4. It is convenient to begin with the lowest grade and work upwards. The apprentice was, as may be imagined, the object of a somewhat keen solicitude. Apprenticeship, in "small" industry, with which it was intimately associated, was the means of maintaining that professional skill on which the guild prided itself. The apprentice was a child whom his parents or guardians wished to be taught a trade as soon as he was ten or twelve years of age, although there was no fixed age limit. A master was found who would take him. Every instructor must be a master: he must also be of good life and character, endowed with patience, and approved of by the officers of the guild. If he were recognized as capable of carrying out his duties, the two parties bound themselves by a contract, often verbal, often also made before a notary. This fixed the length of the apprenticeship, which varied greatly in different trades; for it might cover from one to six, eight, ten, or twelve years; sometimes it stipulated for a time of probation--usually a fortnight--during which time either side could cancel the agreement. The apprenticeship was not free of expense, at any rate to begin with, and the child's guardians paid an annual fee in corn, bread, or money. In return, the child received his lodging, food, clothes, washing, and light, and was supervised and taught in the master's house. Certain contracts contain special clauses: one states that the family will supply clothes and boots; another, that the apprentice shall receive a fixed salary after a certain time; another provides for the circumstances under which the engagement may be cancelled.[10]

The apprentice had certain obligations, which sometimes, in spite of his youth, he solemnly swore to keep (the oath has never been so much used as in the Middle Ages). He promised to be industrious and obedient, and to work for no other master. The master, on his side, promised to teach him the secrets of his craft, to treat him "well and decently in sickness as in health," and certain contracts add, "provided that the illness does not last longer than a month." Naturally these duties carried with them certain rights. The master might correct and beat the apprentice, provided that he did it himself; a contract drawn up with a rope-maker in Florence says, "short of drawing blood." It often happened that the apprentice, sick of work or in a fit of ill-temper, ran away from his master; a limit was then fixed for his return, and his place was kept for him during his absence, which sometimes lasted quite a long time (it has been known to continue as long as twenty-six weeks). If he returned within the time limit he was punished but taken back; but if he indulged in three such escapades he was dismissed, his parents had to indemnify the master, and the truant was not allowed to go back to the craft which he had abandoned.

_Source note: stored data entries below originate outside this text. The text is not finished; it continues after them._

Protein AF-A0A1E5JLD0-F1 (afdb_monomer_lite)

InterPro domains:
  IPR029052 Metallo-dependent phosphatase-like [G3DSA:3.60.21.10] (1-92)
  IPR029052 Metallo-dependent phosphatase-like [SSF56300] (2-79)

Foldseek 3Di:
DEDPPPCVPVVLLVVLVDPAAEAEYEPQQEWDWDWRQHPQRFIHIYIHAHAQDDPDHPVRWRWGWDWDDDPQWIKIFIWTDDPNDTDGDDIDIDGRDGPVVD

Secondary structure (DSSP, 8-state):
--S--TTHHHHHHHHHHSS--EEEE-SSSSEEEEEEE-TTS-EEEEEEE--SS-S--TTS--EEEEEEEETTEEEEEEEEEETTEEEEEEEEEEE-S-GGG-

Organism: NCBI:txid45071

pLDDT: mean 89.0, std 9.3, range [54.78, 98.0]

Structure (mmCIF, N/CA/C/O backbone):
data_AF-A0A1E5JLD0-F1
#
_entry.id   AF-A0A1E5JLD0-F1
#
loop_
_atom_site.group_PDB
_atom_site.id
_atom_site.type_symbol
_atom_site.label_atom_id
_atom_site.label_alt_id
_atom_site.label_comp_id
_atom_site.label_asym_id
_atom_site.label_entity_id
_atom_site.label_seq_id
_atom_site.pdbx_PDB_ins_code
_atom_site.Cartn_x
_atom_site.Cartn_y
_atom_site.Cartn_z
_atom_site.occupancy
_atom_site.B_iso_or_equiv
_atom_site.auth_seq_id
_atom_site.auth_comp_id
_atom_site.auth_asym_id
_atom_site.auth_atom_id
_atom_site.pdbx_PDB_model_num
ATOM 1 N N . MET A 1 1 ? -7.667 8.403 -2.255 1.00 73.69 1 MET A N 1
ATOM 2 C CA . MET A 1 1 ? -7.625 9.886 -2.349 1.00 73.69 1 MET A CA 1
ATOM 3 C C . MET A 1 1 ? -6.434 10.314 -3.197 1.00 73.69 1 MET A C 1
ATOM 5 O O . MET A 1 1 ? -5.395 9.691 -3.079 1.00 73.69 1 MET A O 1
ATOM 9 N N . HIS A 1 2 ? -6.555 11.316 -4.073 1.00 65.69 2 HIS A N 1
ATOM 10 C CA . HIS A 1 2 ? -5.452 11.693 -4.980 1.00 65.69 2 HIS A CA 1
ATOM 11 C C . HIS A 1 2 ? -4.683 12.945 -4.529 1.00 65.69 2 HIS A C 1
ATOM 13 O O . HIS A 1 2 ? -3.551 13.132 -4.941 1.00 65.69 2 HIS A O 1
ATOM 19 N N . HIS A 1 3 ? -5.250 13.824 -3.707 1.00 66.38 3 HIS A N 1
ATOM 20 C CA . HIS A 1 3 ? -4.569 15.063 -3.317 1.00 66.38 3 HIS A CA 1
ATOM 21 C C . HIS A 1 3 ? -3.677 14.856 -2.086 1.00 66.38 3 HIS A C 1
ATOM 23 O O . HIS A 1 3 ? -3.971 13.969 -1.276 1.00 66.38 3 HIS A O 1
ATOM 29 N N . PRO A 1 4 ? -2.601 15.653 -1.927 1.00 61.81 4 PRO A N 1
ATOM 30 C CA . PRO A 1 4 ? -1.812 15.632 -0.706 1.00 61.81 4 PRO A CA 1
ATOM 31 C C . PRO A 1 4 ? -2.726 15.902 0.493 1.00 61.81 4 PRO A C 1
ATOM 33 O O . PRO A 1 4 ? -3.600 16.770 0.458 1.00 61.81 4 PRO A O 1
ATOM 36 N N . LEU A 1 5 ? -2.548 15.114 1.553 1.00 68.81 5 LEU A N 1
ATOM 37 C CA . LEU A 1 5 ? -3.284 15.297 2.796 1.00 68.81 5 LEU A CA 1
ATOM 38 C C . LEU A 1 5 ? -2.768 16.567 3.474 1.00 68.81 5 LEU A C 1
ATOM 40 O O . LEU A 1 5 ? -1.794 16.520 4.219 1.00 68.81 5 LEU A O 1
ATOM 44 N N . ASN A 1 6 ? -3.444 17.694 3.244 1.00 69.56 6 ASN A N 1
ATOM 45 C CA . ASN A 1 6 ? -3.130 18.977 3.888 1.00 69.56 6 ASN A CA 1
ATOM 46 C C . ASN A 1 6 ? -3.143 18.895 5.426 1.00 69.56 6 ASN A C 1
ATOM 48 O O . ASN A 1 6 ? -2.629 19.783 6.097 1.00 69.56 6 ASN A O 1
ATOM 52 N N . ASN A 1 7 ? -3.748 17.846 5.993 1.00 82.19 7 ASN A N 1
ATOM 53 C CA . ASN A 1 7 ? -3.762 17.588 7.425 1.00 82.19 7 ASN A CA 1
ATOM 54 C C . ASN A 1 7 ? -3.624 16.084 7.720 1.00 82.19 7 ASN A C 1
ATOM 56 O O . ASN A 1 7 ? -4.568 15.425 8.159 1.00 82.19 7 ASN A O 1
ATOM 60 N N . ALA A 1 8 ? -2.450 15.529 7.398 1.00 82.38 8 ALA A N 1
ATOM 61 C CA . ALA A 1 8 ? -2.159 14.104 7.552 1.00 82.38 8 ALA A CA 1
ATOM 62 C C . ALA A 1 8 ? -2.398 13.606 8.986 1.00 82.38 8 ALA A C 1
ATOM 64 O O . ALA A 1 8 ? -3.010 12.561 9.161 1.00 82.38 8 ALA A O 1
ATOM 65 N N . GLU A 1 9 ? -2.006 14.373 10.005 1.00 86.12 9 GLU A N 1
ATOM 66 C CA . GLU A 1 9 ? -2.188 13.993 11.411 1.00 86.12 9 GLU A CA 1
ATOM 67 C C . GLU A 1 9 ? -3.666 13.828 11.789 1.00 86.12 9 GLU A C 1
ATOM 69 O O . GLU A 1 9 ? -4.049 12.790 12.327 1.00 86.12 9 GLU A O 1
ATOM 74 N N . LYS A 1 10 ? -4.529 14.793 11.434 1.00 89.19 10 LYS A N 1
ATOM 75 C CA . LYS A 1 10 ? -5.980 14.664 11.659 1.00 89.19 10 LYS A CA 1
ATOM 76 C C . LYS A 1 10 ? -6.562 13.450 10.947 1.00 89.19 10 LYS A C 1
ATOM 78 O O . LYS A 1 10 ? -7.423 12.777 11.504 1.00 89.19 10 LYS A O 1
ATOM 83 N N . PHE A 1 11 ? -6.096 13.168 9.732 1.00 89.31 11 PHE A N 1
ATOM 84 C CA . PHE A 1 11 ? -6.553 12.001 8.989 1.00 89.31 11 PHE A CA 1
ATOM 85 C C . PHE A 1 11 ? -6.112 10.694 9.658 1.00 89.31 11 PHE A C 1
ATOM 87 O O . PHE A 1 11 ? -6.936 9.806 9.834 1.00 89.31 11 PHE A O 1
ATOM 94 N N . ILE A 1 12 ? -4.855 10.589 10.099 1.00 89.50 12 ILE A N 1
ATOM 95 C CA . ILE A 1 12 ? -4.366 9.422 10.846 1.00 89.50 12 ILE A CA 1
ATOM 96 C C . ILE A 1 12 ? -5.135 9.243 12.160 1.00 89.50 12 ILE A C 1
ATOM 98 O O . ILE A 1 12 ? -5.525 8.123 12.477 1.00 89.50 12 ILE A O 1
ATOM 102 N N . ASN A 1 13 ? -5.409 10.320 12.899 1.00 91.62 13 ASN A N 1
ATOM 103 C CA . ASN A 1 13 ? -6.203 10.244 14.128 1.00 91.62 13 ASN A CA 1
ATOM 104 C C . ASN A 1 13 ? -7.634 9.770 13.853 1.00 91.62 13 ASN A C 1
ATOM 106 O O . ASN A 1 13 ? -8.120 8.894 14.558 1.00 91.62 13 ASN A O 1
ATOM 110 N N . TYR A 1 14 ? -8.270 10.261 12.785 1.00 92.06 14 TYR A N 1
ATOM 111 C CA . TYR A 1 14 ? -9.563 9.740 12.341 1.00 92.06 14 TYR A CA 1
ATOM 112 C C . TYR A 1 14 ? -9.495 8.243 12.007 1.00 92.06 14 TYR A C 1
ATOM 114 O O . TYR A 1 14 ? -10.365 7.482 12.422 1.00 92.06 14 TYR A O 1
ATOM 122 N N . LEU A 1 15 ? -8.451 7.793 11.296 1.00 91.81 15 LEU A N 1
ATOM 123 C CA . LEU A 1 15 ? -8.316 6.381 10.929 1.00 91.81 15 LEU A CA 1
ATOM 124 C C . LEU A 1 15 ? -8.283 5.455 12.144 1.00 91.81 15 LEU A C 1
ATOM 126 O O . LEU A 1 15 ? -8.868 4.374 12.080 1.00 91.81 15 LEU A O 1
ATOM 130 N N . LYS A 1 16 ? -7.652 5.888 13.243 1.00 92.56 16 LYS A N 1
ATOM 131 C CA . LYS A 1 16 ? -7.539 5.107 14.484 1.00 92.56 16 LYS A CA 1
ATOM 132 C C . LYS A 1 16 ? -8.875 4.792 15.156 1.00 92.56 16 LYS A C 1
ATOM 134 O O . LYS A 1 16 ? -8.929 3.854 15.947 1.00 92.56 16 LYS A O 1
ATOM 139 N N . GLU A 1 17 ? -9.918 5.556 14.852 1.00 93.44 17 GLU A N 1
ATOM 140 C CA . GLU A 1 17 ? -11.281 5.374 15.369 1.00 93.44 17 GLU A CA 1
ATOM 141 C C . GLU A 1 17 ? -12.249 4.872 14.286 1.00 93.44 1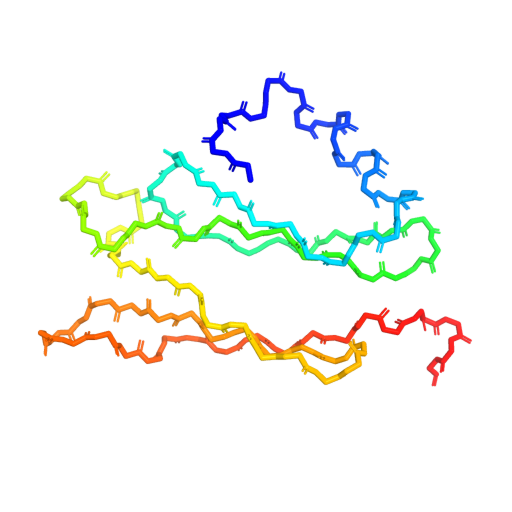7 GLU A C 1
ATOM 143 O O . GLU A 1 17 ? -13.414 4.591 14.557 1.00 93.44 17 GLU A O 1
ATOM 148 N N . SER A 1 18 ? -11.784 4.769 13.040 1.00 92.62 18 SER A N 1
ATOM 149 C CA . SER A 1 18 ? -12.625 4.434 11.895 1.00 92.62 18 SER A CA 1
ATOM 150 C C . SER A 1 18 ? -12.717 2.918 11.653 1.00 92.62 18 SER A C 1
ATOM 152 O O . SER A 1 18 ? -11.772 2.173 11.934 1.00 92.62 18 SER A O 1
ATOM 154 N N . PRO A 1 19 ? -13.788 2.446 10.989 1.00 92.62 19 PRO A N 1
ATOM 155 C CA . PRO A 1 19 ? -13.880 1.062 10.520 1.00 92.62 19 PRO A CA 1
ATOM 156 C C . PRO A 1 19 ? -13.017 0.782 9.270 1.00 92.62 19 PRO A C 1
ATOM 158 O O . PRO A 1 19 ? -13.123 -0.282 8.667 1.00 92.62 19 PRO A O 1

However, an enquiry was held to decide whether the master had abused his rights, and the officers of the guild or the civil authority, as the case might be, set at liberty any apprentice who had been unkindly or inhumanly treated. We find a master prosecuted for having beaten and kicked an apprentice to death; a mistress indicted for having forced into evil living a young girl who had been entrusted to her care. In such a case the apprentice was removed from his unworthy master and put into safer hands. Sometimes it happened that the master was attacked by a long and serious illness, or that through trouble and poverty he could no longer carry out his agreement.

A custom, however, sprang up which threatened to wreck the system. This was the practice of buying for money so many years or months of service, thus establishing a privilege to the detriment of professional knowledge and to the advantage of the well-to-do. A sum of money took the place of actual instruction received, and some apprentices at the end of two years, others only at the end of four, obtained their final certificate which allowed them to aspire to mastership.

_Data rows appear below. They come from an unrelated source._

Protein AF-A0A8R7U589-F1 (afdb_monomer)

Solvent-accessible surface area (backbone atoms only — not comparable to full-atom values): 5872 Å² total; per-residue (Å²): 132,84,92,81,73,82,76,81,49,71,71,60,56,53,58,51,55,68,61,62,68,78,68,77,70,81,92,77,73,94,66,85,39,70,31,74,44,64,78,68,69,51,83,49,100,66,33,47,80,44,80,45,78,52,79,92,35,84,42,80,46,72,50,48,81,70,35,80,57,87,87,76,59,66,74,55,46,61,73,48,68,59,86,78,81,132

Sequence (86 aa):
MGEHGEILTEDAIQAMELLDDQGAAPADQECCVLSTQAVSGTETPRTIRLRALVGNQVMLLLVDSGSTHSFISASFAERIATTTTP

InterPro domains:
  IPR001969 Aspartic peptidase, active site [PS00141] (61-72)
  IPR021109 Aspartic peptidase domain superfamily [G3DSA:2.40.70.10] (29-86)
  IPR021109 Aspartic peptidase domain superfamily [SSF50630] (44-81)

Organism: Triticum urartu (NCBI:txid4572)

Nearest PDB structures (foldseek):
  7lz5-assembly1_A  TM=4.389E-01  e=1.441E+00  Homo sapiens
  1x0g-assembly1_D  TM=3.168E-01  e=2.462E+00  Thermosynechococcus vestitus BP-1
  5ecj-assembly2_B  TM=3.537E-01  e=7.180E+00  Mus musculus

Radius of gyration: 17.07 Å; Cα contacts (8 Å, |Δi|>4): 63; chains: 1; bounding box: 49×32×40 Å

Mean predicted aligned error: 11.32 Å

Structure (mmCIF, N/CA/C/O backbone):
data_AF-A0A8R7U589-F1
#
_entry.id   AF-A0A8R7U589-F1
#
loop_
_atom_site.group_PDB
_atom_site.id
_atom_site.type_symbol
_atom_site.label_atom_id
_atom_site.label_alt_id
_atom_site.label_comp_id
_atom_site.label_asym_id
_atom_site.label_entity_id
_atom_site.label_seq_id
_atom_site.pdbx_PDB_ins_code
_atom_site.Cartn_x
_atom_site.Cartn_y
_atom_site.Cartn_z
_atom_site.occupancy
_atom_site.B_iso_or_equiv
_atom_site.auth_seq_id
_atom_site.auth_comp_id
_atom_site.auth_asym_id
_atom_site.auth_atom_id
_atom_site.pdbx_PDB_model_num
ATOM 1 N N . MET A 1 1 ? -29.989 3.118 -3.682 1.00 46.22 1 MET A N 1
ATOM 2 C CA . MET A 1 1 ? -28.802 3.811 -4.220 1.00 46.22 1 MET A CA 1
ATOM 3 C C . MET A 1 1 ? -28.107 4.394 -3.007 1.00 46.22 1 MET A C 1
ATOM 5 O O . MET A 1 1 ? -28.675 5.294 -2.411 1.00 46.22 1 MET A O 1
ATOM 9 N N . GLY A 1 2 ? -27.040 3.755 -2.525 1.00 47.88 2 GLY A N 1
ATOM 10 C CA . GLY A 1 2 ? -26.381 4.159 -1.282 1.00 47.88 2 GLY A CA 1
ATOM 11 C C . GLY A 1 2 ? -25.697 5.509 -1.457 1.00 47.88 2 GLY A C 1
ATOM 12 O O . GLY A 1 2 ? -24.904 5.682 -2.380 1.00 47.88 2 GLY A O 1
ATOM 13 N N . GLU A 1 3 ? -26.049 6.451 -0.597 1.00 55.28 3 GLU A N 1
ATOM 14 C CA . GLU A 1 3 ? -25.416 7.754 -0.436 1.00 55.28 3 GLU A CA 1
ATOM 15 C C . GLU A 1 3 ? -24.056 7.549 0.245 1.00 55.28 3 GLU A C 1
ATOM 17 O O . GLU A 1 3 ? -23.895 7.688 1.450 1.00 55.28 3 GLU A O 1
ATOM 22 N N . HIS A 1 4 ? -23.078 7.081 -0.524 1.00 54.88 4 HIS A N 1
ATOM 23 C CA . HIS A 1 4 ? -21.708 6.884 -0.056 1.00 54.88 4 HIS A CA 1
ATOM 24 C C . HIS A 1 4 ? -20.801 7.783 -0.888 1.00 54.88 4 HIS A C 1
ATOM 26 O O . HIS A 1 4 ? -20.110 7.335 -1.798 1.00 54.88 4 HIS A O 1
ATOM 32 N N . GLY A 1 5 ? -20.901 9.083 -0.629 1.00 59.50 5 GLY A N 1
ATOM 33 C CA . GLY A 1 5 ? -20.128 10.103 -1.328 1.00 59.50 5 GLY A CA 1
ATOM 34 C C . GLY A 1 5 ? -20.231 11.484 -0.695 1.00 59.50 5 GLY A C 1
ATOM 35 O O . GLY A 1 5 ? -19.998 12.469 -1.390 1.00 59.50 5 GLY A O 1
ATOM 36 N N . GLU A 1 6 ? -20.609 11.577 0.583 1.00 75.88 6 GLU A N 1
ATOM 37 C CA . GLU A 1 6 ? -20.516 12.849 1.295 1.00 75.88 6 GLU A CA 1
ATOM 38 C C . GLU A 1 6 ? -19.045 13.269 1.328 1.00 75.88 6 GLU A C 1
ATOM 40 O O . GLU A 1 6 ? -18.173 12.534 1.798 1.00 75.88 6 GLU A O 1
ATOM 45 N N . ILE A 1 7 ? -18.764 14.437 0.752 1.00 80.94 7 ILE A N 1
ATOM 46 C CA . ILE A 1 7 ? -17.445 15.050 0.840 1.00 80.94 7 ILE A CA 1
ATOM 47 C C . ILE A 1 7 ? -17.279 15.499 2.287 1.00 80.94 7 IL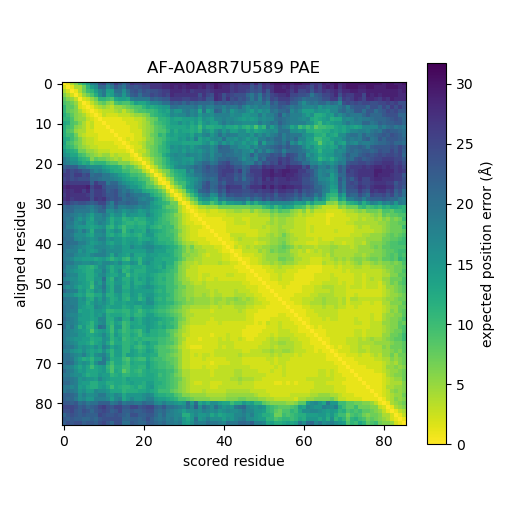E A C 1
ATOM 49 O O . ILE A 1 7 ? -18.083 16.289 2.784 1.00 80.94 7 ILE A O 1
ATOM 53 N N . LEU A 1 8 ? -16.251 14.978 2.957 1.00 84.50 8 LEU A N 1
ATOM 54 C CA . LEU A 1 8 ? -15.905 15.397 4.310 1.00 84.50 8 LEU A CA 1
ATOM 55 C C . LEU A 1 8 ? -15.646 16.908 4.317 1.00 84.50 8 LEU A C 1
ATOM 57 O O . LEU A 1 8 ? -14.913 17.422 3.470 1.00 84.50 8 LEU A O 1
ATOM 61 N N . THR A 1 9 ? -16.266 17.618 5.257 1.00 88.81 9 THR A N 1
ATOM 62 C CA . THR A 1 9 ? -15.988 19.038 5.480 1.00 88.81 9 THR A CA 1
ATOM 63 C C . THR A 1 9 ? -14.613 19.210 6.120 1.00 88.81 9 THR A C 1
ATOM 65 O O . THR A 1 9 ? -14.146 18.332 6.845 1.00 88.81 9 THR A O 1
ATOM 68 N N . GLU A 1 10 ? -13.981 20.361 5.890 1.00 87.56 10 GLU A N 1
ATOM 69 C CA . GLU A 1 10 ? -12.687 20.711 6.498 1.00 87.56 10 GLU A CA 1
ATOM 70 C C . GLU A 1 10 ? -12.718 20.561 8.031 1.00 87.56 10 GLU A C 1
ATOM 72 O O . GLU A 1 10 ? -11.818 19.971 8.623 1.00 87.56 10 GLU A O 1
ATOM 77 N N . ASP A 1 11 ? -13.816 20.990 8.664 1.00 88.81 11 ASP A N 1
ATOM 78 C CA . ASP A 1 11 ? -14.024 20.870 10.112 1.00 88.81 11 ASP A CA 1
ATOM 79 C C . ASP A 1 11 ? -13.982 19.407 10.595 1.00 88.81 11 ASP A C 1
ATOM 81 O O . ASP A 1 11 ? -13.473 19.118 11.679 1.00 88.81 11 ASP A O 1
ATOM 85 N N . ALA A 1 12 ? -14.506 18.469 9.796 1.00 87.12 12 ALA A N 1
ATOM 86 C CA . ALA A 1 12 ? -14.494 17.046 10.129 1.00 87.12 12 ALA A CA 1
ATOM 87 C C . ALA A 1 12 ? -13.082 16.454 10.019 1.00 87.12 12 ALA A C 1
ATOM 89 O O . ALA A 1 12 ? -12.701 15.632 10.849 1.00 87.12 12 ALA A O 1
ATOM 90 N N . ILE A 1 13 ? -12.299 16.901 9.033 1.00 85.19 13 ILE A N 1
ATOM 91 C CA . ILE A 1 13 ? -10.896 16.502 8.861 1.00 85.19 13 ILE A CA 1
ATOM 92 C C . ILE A 1 13 ? -10.067 17.004 10.051 1.00 85.19 13 ILE A C 1
ATOM 94 O O . ILE A 1 13 ? -9.354 16.222 10.679 1.00 85.19 13 ILE A O 1
ATOM 98 N N . GLN A 1 14 ? -10.228 18.276 10.427 1.00 84.62 14 GLN A N 1
ATOM 99 C CA . GLN A 1 14 ? -9.506 18.879 11.549 1.00 84.62 14 GLN A CA 1
ATOM 100 C C . GLN A 1 14 ? -9.840 18.212 12.894 1.00 84.62 14 GLN A C 1
ATOM 102 O O . GLN A 1 14 ? -8.961 18.014 13.734 1.00 84.62 14 GLN A O 1
ATOM 107 N N . ALA A 1 15 ? -11.104 17.837 13.111 1.00 84.75 15 ALA A N 1
ATOM 108 C CA . ALA A 1 15 ? -11.517 17.133 14.323 1.00 84.75 15 ALA A CA 1
ATOM 109 C C . ALA A 1 15 ? -10.864 15.746 14.460 1.00 84.75 15 ALA A C 1
ATOM 111 O O . ALA A 1 15 ? -10.599 15.316 15.581 1.00 84.75 15 ALA A O 1
ATOM 112 N N . MET A 1 16 ? -10.597 15.054 13.346 1.00 83.56 16 MET A N 1
ATOM 113 C CA . MET A 1 16 ? -9.900 13.764 13.359 1.00 83.56 16 MET A CA 1
ATOM 114 C C . MET A 1 16 ? -8.422 13.918 13.736 1.00 83.56 16 MET A C 1
ATOM 116 O O . MET A 1 16 ? -7.936 13.173 14.580 1.00 83.56 16 MET A O 1
ATOM 120 N N . GLU A 1 17 ? -7.735 14.921 13.187 1.00 78.81 17 GLU A N 1
ATOM 121 C CA . GLU A 1 17 ? -6.309 15.166 13.457 1.00 78.81 17 GLU A CA 1
ATOM 122 C C . GLU A 1 17 ? -6.032 15.443 14.947 1.00 78.81 17 GLU A C 1
ATOM 124 O O . GLU A 1 17 ? -5.101 14.893 15.530 1.00 78.81 17 GLU A O 1
ATOM 129 N N . LEU A 1 18 ? -6.913 16.200 15.613 1.00 78.38 18 LEU A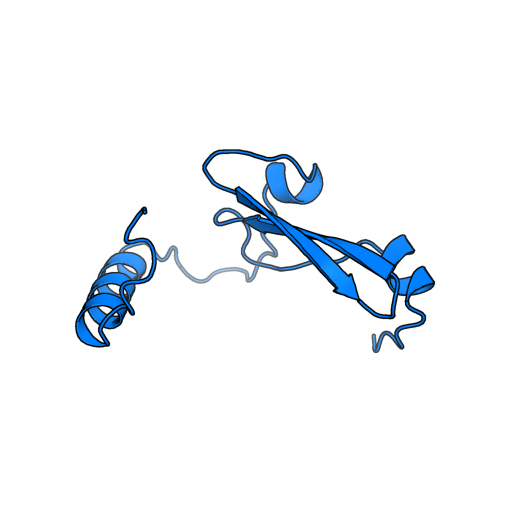 N 1
ATOM 130 C CA . LEU A 1 18 ? -6.816 16.472 17.055 1.00 78.38 18 LEU A CA 1
ATOM 131 C C . LEU A 1 18 ? -6.949 15.217 17.940 1.00 78.38 18 LEU A C 1
ATOM 133 O O . LEU A 1 18 ? -6.476 15.221 19.078 1.00 78.38 18 LEU A O 1
ATOM 137 N N . LEU A 1 19 ? -7.619 14.165 17.456 1.00 73.19 19 LEU A N 1
ATOM 138 C CA . LEU A 1 19 ? -7.779 12.900 18.181 1.00 73.19 19 LEU A CA 1
ATOM 139 C C . LEU A 1 19 ? -6.550 11.994 18.025 1.00 73.19 19 LEU A C 1
ATOM 141 O O . LEU A 1 19 ? -6.220 11.256 18.956 1.00 73.19 19 LEU A O 1
ATOM 145 N N . ASP A 1 20 ? -5.861 12.073 16.885 1.00 65.38 20 ASP A N 1
ATOM 146 C CA . ASP A 1 20 ? -4.686 11.251 16.578 1.00 65.38 20 ASP A CA 1
ATOM 147 C C . ASP A 1 20 ? -3.429 11.700 17.356 1.00 65.38 20 ASP A C 1
ATOM 149 O O . ASP A 1 20 ? -2.592 10.870 17.722 1.00 65.38 20 ASP A O 1
ATOM 153 N N . ASP A 1 21 ? -3.330 12.984 17.719 1.00 61.03 21 ASP A N 1
ATOM 154 C CA . ASP A 1 21 ? -2.214 13.555 18.497 1.00 61.03 21 ASP A CA 1
ATOM 155 C C . ASP A 1 21 ? -2.143 13.056 19.962 1.00 61.03 21 ASP A C 1
ATOM 157 O O . ASP A 1 21 ? -1.128 13.201 20.645 1.00 61.03 21 ASP A O 1
ATOM 161 N N . GLN A 1 22 ? -3.197 12.413 20.483 1.00 59.31 22 GLN A N 1
ATOM 162 C CA . GLN A 1 22 ? -3.258 11.974 21.888 1.00 59.31 22 GLN A CA 1
ATOM 163 C C . GLN A 1 22 ? -2.508 10.655 22.188 1.00 59.31 22 GLN A C 1
ATOM 165 O O . GLN A 1 22 ? -2.611 10.137 23.303 1.00 59.31 22 GLN A O 1
ATOM 170 N N . GLY A 1 23 ? -1.759 10.098 21.226 1.00 55.88 23 GLY A N 1
ATOM 171 C CA . GLY A 1 23 ? -1.131 8.771 21.328 1.00 55.88 23 GLY A CA 1
ATOM 172 C C . GLY A 1 23 ? 0.366 8.682 21.002 1.00 55.88 23 GLY A C 1
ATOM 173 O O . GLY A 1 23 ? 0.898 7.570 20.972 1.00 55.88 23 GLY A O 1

Attention should be called to the fact that there are many statutes which limit the number of apprentices. What was the motive of this limitation? The reason which was usually put foremost--namely, the difficulty one master would have in completing the technical education of many pupils--does not seem to have been always the most serious. Perhaps a reduction was insisted on by the journeymen, for it was usually to the interest of the masters to have a great many apprentices, and to keep them for a long time at that stage. They were so many helpers to whom little or nothing was paid, although the work exacted of them nearly equalled that of the journeymen. Therefore we must not be astonished if the latter looked unfavourably on these young competitors who lowered the price of labour. The poor apprentices were thus between the devil and the deep sea. They suffered from the jealousy of the journeymen as well as from the greed of the masters, who cut down their allowance of food, and by keeping them unreasonably long prevented them from earning a decent living.

The literature of the times,[11] when it deigns to notice them, leaves us to infer that their existence was not a particularly happy one; nevertheless it is only right to add that their lot cannot be compared with that of the wretched children who, in the opening years of the era of machinery, were introduced in large numbers into the great modern industries.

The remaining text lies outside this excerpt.